Purchased 2002 (Scotts mower)
150 hours
Model 406777
Type 0128 E1
Code 020409YG

This engine has been well maintained but has had a backfiring problem I since the first year I owned it. I never did anything to address the backfire, but now I wonder if it is related to the more severe issues I'm having now. The engine starts fine and runs well at high speed when just driving, but any time the mower deck is on, it runs rough (sounds like it misses). It also seems to have a slight and occasional miss at idle when it is cold. Things I have checked or changed are as follows.

New Air filter
New spark plugs (helped the problem, but didn't solve it)
Cleaned carb
Checked coils/wires with spark gap tester (spark jumps .250" gap)
Set valve clearance
Checked flywheel key (seemed straight, but I did not pull it)
check fuel delivery, everything seems good there.
Checked compression (126 psi one side, 140 on other), I thought this was okay.

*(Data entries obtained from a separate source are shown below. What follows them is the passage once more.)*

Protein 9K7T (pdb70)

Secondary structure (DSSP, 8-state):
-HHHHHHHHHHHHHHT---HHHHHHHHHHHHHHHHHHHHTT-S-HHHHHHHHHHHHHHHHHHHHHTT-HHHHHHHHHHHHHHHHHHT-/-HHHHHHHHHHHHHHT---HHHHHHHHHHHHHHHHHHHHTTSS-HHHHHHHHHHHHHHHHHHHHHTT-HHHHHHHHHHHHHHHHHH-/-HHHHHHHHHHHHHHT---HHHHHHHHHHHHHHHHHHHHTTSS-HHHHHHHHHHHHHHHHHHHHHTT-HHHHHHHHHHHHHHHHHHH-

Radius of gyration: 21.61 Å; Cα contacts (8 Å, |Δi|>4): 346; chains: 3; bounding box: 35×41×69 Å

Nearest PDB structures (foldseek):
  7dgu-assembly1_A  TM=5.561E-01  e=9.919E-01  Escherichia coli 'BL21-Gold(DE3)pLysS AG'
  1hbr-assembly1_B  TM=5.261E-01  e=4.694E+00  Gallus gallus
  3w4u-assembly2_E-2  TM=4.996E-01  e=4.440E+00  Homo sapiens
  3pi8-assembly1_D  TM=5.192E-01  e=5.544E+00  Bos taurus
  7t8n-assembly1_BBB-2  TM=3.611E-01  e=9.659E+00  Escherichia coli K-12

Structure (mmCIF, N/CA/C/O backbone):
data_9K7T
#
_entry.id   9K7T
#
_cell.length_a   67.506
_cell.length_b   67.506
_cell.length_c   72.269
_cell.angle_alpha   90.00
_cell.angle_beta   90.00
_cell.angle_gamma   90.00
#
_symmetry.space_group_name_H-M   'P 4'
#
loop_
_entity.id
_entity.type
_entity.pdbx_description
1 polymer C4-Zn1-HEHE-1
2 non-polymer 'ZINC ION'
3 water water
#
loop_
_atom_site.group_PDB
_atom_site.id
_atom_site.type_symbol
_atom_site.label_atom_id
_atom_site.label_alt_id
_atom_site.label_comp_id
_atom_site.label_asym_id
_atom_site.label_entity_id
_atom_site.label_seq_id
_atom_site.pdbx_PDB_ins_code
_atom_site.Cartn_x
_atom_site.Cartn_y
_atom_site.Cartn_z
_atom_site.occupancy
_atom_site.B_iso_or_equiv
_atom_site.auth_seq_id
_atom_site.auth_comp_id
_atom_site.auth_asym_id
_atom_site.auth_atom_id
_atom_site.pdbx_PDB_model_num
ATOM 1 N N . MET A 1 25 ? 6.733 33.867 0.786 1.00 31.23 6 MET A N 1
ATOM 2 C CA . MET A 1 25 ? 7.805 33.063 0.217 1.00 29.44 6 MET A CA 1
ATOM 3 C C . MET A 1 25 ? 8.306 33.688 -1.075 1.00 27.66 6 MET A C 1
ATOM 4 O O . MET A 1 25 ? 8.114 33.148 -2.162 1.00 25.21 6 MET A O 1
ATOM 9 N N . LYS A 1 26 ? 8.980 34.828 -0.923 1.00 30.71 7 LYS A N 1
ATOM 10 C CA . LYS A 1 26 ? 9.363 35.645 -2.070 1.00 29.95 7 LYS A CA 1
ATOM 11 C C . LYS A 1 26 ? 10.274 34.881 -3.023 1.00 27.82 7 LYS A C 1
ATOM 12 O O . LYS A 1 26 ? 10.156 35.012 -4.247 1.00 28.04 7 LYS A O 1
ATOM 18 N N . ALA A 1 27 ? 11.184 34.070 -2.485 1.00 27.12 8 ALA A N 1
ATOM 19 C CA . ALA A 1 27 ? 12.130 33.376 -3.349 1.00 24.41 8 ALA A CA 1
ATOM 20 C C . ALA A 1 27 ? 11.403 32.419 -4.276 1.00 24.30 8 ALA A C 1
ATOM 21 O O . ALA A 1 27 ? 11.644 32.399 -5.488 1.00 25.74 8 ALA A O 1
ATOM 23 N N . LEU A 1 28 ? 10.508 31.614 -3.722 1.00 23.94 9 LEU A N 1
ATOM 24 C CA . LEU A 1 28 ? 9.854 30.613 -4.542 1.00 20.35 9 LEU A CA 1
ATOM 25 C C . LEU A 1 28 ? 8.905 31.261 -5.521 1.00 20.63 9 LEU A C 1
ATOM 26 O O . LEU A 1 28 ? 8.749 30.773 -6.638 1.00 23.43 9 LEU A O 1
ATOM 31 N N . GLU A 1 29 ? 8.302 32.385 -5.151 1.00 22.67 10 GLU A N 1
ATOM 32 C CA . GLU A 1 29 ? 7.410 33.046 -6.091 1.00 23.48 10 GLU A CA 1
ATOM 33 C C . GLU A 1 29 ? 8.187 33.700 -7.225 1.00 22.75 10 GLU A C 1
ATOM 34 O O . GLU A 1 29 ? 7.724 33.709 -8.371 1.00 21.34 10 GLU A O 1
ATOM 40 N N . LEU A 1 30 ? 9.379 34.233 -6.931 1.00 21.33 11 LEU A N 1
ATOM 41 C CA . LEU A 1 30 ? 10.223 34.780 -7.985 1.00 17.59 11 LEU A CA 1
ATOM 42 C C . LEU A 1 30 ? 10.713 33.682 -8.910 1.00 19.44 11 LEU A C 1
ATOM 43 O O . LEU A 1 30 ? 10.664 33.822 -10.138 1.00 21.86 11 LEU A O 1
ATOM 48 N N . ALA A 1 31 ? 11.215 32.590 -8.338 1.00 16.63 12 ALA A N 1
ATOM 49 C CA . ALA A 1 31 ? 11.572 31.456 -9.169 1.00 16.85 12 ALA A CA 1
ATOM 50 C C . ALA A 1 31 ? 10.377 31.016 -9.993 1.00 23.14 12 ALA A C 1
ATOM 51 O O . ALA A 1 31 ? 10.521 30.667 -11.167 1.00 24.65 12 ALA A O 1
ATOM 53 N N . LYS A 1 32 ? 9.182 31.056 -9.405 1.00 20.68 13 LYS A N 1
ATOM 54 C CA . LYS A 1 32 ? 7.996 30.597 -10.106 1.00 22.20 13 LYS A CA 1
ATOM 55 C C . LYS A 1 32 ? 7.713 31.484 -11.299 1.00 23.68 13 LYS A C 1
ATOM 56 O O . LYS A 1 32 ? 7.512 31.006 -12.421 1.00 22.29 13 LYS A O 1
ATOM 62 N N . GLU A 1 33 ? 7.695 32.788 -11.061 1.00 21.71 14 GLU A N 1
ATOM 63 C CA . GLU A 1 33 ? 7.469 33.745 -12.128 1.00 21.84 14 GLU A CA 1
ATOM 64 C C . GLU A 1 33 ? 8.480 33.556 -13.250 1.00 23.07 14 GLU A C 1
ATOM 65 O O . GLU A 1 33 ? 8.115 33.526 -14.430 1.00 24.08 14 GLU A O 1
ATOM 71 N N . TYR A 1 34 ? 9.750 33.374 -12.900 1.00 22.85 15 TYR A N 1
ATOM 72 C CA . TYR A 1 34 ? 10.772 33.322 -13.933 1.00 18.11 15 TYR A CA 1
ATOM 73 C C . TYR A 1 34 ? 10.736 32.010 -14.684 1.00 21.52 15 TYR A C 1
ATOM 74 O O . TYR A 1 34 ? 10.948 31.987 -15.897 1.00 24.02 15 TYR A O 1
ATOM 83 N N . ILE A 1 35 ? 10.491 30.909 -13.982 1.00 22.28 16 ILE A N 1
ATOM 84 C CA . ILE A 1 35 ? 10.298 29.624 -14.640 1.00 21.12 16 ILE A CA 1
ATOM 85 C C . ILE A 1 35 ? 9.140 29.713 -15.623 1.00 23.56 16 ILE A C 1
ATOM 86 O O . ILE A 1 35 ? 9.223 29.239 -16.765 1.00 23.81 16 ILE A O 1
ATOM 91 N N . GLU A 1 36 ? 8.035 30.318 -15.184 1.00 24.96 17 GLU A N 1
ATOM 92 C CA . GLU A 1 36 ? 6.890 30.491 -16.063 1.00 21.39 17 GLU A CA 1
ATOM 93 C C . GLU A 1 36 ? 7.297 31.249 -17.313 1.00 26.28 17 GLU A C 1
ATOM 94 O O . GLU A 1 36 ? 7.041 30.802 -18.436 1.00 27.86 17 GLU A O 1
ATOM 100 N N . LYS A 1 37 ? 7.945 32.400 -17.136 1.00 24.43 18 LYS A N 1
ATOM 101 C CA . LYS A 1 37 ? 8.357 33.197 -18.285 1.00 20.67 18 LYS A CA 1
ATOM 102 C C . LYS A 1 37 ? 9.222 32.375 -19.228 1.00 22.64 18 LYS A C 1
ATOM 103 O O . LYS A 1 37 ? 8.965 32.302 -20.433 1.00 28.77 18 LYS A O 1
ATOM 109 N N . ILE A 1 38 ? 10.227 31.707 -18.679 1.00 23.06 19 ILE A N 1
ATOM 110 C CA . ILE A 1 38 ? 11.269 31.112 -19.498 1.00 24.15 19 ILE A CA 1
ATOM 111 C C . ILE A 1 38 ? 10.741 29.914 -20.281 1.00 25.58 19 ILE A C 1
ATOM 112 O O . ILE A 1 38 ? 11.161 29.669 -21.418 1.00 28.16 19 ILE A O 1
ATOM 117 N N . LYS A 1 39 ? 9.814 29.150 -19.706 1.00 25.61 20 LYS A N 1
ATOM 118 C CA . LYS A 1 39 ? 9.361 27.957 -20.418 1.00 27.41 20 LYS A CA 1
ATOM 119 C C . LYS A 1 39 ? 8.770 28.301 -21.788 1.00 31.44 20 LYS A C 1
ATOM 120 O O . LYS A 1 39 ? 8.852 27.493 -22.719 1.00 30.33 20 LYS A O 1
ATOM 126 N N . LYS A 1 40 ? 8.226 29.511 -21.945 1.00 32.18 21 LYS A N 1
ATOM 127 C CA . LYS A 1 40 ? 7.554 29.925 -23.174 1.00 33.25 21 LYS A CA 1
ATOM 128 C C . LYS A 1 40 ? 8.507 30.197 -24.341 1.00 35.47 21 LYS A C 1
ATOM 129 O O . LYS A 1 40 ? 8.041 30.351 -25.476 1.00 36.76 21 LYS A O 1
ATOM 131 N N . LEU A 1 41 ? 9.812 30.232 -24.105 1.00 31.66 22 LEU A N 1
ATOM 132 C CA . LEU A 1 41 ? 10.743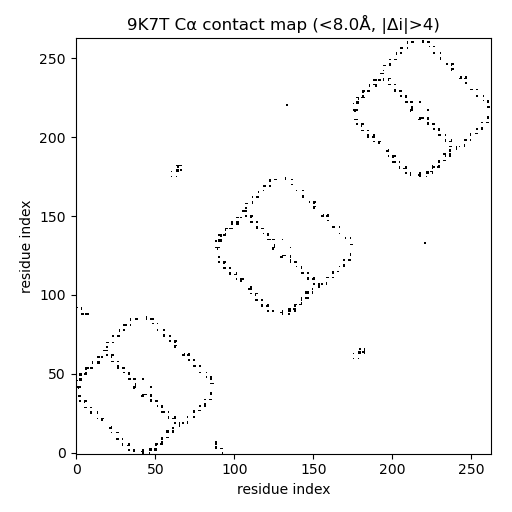 30.809 -25.060 1.00 30.72 22 LEU A CA 1
ATOM 133 C C . LEU A 1 41 ? 11.228 29.800 -26.097 1.00 32.48 22 LEU A C 1
ATOM 134 O O . LEU A 1 41 ? 11.335 28.600 -25.835 1.00 33.48 22 LEU A O 1
ATOM 139 N N . GLU A 1 42 ? 11.504 30.315 -27.296 1.00 27.69 23 GLU A N 1
ATOM 140 C CA . GLU A 1 42 ? 12.179 29.569 -28.345 1.00 26.83 23 GLU A CA 1
ATOM 141 C C . GLU A 1 42 ? 13.423 30.304 -28.818 1.00 28.78 23 GLU A C 1
ATOM 142 O O . GLU A 1 42 ? 13.996 29.935 -29.847 1.00 37.43 23 GLU A O 1
ATOM 148 N N . ASN A 1 43 ? 13.830 31.352 -28.115 1.00 26.97 24 ASN A N 1
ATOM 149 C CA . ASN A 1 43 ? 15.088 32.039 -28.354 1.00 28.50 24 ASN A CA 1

After changing the spark plugs, the mower was usable again, missing only occasionally. I did notice that one of the plugs was full of soot and the other was not. I used the mower after changing the plugs and it got progressively worse, running rough under load, and belching black smoke under load. After using for only a few hours, the new plugs were black, with one full of soot again. I change the plugs again, and it runs a little better again. The cylinder with the excessive soot build up is the cylinder with the higher compression pressure. 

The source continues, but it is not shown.